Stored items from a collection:

•••

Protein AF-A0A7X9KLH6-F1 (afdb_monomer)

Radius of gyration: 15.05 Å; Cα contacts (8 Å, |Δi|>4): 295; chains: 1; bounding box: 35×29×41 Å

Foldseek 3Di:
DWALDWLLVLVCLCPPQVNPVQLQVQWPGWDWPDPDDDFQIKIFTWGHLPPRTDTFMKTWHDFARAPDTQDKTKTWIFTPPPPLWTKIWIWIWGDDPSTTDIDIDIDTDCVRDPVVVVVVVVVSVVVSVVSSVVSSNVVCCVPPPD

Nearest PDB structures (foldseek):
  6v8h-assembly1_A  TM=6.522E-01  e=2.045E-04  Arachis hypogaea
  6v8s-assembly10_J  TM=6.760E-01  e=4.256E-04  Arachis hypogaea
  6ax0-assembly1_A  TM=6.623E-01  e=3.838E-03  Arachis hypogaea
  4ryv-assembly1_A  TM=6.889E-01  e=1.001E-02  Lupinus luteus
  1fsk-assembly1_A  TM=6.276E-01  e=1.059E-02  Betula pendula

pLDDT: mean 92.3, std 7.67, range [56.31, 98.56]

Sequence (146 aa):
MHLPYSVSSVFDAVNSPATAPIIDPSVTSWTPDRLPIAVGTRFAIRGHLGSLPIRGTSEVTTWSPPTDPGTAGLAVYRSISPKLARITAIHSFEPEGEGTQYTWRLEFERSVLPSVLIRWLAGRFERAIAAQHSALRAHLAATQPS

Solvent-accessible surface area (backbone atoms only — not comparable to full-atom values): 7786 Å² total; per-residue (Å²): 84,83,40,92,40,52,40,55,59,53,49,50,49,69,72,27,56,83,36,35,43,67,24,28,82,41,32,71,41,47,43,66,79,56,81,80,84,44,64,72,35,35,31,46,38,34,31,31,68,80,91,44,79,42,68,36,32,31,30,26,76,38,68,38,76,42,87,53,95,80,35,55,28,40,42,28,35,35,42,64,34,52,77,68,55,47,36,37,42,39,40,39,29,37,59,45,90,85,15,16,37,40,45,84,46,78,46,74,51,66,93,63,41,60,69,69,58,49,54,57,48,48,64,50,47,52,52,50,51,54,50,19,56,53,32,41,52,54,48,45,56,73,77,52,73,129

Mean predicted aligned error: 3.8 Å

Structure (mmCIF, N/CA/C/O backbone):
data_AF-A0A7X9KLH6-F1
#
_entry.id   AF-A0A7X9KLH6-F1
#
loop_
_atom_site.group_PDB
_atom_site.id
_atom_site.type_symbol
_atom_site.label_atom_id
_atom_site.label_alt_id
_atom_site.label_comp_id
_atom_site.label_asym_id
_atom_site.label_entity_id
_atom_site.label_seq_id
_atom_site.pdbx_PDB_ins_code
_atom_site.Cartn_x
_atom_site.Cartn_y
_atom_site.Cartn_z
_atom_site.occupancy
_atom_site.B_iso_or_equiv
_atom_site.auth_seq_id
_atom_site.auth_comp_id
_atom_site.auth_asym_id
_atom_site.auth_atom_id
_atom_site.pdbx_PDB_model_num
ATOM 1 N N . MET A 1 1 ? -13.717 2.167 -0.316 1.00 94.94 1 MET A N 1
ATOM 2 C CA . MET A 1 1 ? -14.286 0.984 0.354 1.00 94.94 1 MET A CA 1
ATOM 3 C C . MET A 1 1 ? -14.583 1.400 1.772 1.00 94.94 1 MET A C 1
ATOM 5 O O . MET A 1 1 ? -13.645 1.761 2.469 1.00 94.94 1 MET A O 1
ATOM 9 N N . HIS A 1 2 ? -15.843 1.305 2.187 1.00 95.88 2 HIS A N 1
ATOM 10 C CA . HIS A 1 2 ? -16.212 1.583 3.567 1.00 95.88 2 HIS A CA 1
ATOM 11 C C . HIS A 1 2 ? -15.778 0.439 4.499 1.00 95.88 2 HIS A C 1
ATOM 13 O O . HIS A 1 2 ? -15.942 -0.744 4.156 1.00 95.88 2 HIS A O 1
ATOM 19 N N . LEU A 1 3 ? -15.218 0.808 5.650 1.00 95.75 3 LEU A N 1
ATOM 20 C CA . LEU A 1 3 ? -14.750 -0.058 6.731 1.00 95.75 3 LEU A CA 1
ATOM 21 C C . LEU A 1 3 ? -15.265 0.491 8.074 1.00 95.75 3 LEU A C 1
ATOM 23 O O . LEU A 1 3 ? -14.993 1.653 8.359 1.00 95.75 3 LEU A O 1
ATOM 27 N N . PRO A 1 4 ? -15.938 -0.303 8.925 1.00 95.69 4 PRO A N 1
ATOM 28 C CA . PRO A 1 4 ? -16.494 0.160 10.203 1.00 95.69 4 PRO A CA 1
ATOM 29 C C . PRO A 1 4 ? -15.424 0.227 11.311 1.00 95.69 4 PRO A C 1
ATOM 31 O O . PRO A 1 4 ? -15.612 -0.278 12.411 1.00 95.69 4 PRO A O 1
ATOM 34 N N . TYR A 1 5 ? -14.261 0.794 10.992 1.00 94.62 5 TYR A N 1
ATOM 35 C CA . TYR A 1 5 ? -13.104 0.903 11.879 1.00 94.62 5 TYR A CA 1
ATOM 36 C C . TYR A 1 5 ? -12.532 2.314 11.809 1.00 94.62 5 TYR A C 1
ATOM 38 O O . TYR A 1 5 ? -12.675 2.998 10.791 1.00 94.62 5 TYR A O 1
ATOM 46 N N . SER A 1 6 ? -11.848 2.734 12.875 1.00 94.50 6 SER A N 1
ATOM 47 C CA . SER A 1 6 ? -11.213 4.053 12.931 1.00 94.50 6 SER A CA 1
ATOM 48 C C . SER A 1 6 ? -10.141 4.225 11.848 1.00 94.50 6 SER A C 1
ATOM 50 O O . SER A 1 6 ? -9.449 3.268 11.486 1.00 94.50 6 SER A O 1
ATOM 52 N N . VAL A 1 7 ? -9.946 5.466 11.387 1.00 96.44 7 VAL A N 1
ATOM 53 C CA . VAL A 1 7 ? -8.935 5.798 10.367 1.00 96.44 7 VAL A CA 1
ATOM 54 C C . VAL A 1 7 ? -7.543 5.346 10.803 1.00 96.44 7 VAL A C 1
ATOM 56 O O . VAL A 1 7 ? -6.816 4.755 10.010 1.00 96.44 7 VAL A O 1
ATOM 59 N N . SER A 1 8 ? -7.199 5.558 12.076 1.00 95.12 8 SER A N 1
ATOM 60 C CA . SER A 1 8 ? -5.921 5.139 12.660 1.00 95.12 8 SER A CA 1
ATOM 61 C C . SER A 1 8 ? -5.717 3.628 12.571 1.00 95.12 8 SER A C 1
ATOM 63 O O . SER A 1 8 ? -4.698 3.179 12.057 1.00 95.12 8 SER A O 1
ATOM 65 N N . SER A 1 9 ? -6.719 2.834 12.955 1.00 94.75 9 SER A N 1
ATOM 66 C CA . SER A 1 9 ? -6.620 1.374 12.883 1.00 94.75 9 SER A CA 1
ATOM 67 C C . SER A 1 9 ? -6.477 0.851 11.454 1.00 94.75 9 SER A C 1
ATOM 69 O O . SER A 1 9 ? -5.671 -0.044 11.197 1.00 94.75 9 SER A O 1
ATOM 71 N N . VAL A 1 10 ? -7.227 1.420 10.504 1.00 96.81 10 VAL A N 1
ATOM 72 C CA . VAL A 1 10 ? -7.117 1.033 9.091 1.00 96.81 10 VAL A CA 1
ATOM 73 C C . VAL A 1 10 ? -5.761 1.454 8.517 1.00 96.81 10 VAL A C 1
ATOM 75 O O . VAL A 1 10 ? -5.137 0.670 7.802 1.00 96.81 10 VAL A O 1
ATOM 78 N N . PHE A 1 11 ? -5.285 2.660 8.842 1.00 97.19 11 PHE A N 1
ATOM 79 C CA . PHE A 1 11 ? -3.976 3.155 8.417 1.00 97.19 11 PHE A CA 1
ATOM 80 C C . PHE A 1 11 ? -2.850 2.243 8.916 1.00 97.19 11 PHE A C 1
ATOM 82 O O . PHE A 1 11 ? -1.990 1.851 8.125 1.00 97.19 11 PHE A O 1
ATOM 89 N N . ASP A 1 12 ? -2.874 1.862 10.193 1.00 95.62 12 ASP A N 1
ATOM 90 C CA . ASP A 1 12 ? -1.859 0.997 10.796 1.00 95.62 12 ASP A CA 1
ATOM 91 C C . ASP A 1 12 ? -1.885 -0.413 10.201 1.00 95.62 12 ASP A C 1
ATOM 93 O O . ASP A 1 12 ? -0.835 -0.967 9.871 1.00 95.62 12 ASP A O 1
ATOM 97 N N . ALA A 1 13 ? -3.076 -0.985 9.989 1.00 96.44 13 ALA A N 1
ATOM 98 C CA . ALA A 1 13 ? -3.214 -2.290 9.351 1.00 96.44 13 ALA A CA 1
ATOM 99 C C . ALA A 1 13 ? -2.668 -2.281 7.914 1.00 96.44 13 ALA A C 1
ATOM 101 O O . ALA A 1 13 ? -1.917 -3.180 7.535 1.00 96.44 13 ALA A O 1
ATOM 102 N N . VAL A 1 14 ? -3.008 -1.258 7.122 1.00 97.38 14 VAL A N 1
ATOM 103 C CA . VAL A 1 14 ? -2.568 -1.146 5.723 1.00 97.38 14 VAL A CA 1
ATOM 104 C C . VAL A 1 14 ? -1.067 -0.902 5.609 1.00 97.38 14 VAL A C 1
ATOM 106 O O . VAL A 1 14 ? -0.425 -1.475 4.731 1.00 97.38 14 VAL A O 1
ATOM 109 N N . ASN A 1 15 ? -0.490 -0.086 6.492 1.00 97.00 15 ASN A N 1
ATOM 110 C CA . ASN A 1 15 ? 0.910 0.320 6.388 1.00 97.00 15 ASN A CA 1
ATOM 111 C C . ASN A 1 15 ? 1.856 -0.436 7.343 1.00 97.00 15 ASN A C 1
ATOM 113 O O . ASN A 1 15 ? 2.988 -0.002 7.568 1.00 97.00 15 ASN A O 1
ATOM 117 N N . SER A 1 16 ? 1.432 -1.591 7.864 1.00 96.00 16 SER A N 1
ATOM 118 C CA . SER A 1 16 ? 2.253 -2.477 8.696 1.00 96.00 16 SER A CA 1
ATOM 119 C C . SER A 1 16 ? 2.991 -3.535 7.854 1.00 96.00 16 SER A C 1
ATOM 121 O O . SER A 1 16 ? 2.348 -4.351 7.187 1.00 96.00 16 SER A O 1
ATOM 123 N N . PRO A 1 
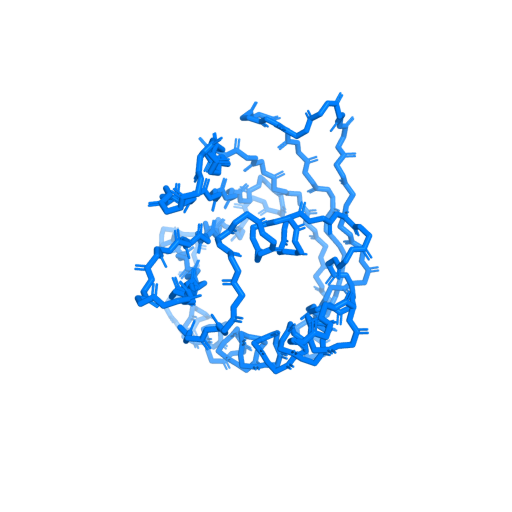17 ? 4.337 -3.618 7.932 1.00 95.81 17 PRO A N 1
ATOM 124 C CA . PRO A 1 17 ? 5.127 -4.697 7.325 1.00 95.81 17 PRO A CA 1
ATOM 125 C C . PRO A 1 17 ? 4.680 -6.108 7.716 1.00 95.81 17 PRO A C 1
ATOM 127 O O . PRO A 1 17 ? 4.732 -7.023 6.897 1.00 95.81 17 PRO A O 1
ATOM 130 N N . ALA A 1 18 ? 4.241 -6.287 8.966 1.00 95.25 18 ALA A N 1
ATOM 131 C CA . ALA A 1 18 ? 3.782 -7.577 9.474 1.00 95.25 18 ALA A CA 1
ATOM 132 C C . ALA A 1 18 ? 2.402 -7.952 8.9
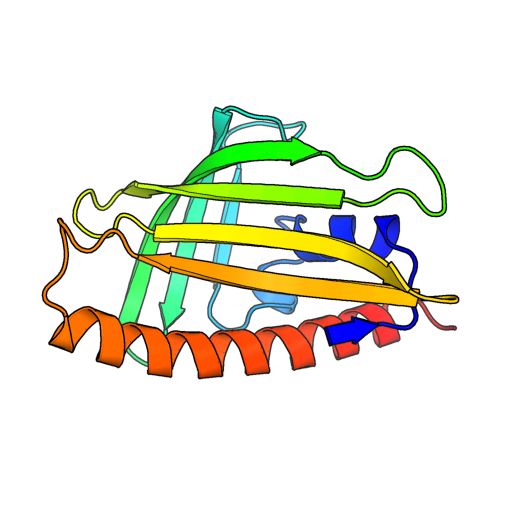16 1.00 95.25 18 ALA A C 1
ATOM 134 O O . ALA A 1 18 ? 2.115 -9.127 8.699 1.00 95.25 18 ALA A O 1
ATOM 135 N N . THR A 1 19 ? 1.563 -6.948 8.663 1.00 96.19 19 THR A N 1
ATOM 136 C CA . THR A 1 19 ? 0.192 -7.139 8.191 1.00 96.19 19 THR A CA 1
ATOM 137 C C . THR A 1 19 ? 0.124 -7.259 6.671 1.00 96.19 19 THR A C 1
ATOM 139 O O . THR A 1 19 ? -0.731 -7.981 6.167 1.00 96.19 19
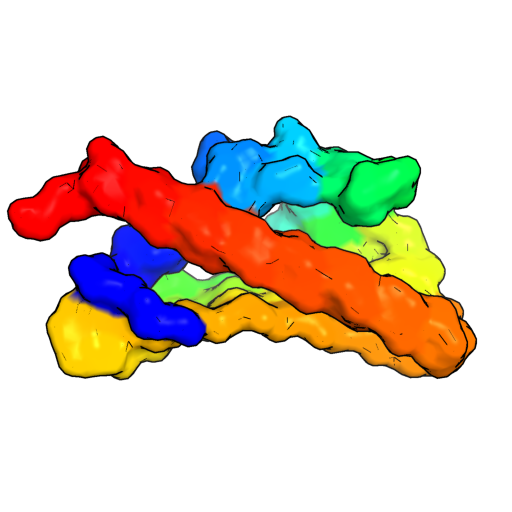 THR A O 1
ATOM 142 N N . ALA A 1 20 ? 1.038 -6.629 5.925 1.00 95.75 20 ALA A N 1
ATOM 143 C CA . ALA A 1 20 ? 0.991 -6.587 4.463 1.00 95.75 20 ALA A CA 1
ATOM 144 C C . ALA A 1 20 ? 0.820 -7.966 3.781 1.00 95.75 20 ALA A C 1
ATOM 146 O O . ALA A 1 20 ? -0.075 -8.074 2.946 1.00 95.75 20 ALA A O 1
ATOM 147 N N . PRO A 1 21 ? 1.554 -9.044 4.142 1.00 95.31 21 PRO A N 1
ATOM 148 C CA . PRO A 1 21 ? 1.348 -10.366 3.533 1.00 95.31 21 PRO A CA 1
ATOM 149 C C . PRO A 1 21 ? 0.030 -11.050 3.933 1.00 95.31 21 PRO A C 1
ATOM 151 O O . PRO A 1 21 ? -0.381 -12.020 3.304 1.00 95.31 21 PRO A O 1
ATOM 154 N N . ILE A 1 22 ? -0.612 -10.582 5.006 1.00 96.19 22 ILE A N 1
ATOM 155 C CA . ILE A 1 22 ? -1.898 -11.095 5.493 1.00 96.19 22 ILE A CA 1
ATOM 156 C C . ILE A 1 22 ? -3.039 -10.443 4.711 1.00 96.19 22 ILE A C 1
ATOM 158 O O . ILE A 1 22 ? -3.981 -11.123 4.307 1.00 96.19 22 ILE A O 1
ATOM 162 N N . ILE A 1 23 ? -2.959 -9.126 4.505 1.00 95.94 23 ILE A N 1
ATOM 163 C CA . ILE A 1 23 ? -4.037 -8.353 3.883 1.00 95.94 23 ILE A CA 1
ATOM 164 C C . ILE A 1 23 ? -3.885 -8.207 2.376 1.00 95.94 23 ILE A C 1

•••

→ **ABOUT THIS EXERCISE**
Above are records with pictures. Reproduce exactly only the lines from the line with "ATOM 123 N N . PRO A 1" through the line with "ATOM 156 C C", both ends included, and leave the pictures out.

→ **YOUR SOLUTION**
ATOM 123 N N . PRO A 1 
17 ? 4.337 -3.618 7.932 1.00 95.81 17 PRO A N 1
ATOM 124 C CA . PRO A 1 17 ? 5.127 -4.697 7.325 1.00 95.81 17 PRO A CA 1
ATOM 125 C C . PRO A 1 17 ? 4.680 -6.108 7.716 1.00 95.81 17 PRO A C 1
ATOM 127 O O . PRO A 1 17 ? 4.732 -7.023 6.897 1.00 95.81 17 PRO A O 1
ATOM 130 N N . ALA A 1 18 ? 4.241 -6.287 8.966 1.00 95.25 18 ALA A N 1
ATOM 131 C CA . ALA A 1 18 ? 3.782 -7.577 9.474 1.00 95.25 18 ALA A CA 1
ATOM 132 C C . ALA A 1 18 ? 2.402 -7.952 8.9
16 1.00 95.25 18 ALA A C 1
ATOM 134 O O . ALA A 1 18 ? 2.115 -9.127 8.699 1.00 95.25 18 ALA A O 1
ATOM 135 N N . THR A 1 19 ? 1.563 -6.948 8.663 1.00 96.19 19 THR A N 1
ATOM 136 C CA . THR A 1 19 ? 0.192 -7.139 8.191 1.00 96.19 19 THR A CA 1
ATOM 137 C C . THR A 1 19 ? 0.124 -7.259 6.671 1.00 96.19 19 THR A C 1
ATOM 139 O O . THR A 1 19 ? -0.731 -7.981 6.167 1.00 96.19 19
 THR A O 1
ATOM 142 N N . ALA A 1 20 ? 1.038 -6.629 5.925 1.00 95.75 20 ALA A N 1
ATOM 143 C CA . ALA A 1 20 ? 0.991 -6.587 4.463 1.00 95.75 20 ALA A CA 1
ATOM 144 C C . ALA A 1 20 ? 0.820 -7.966 3.781 1.00 95.75 20 ALA A C 1
ATOM 146 O O . ALA A 1 20 ? -0.075 -8.074 2.946 1.00 95.75 20 ALA A O 1
ATOM 147 N N . PRO A 1 21 ? 1.554 -9.044 4.142 1.00 95.31 21 PRO A N 1
ATOM 148 C CA . PRO A 1 21 ? 1.348 -10.366 3.533 1.00 95.31 21 PRO A CA 1
ATOM 149 C C . PRO A 1 21 ? 0.030 -11.050 3.933 1.00 95.31 21 PRO A C 1
ATOM 151 O O . PRO A 1 21 ? -0.381 -12.020 3.304 1.00 95.31 21 PRO A O 1
ATOM 154 N N . ILE A 1 22 ? -0.612 -10.582 5.006 1.00 96.19 22 ILE A N 1
ATOM 155 C CA . ILE A 1 22 ? -1.898 -11.095 5.493 1.00 96.19 22 ILE A CA 1
ATOM 156 C C . ILE A 1 22 ? -3.039 -10.443 4.711 1.00 96.19 22 ILE A C 1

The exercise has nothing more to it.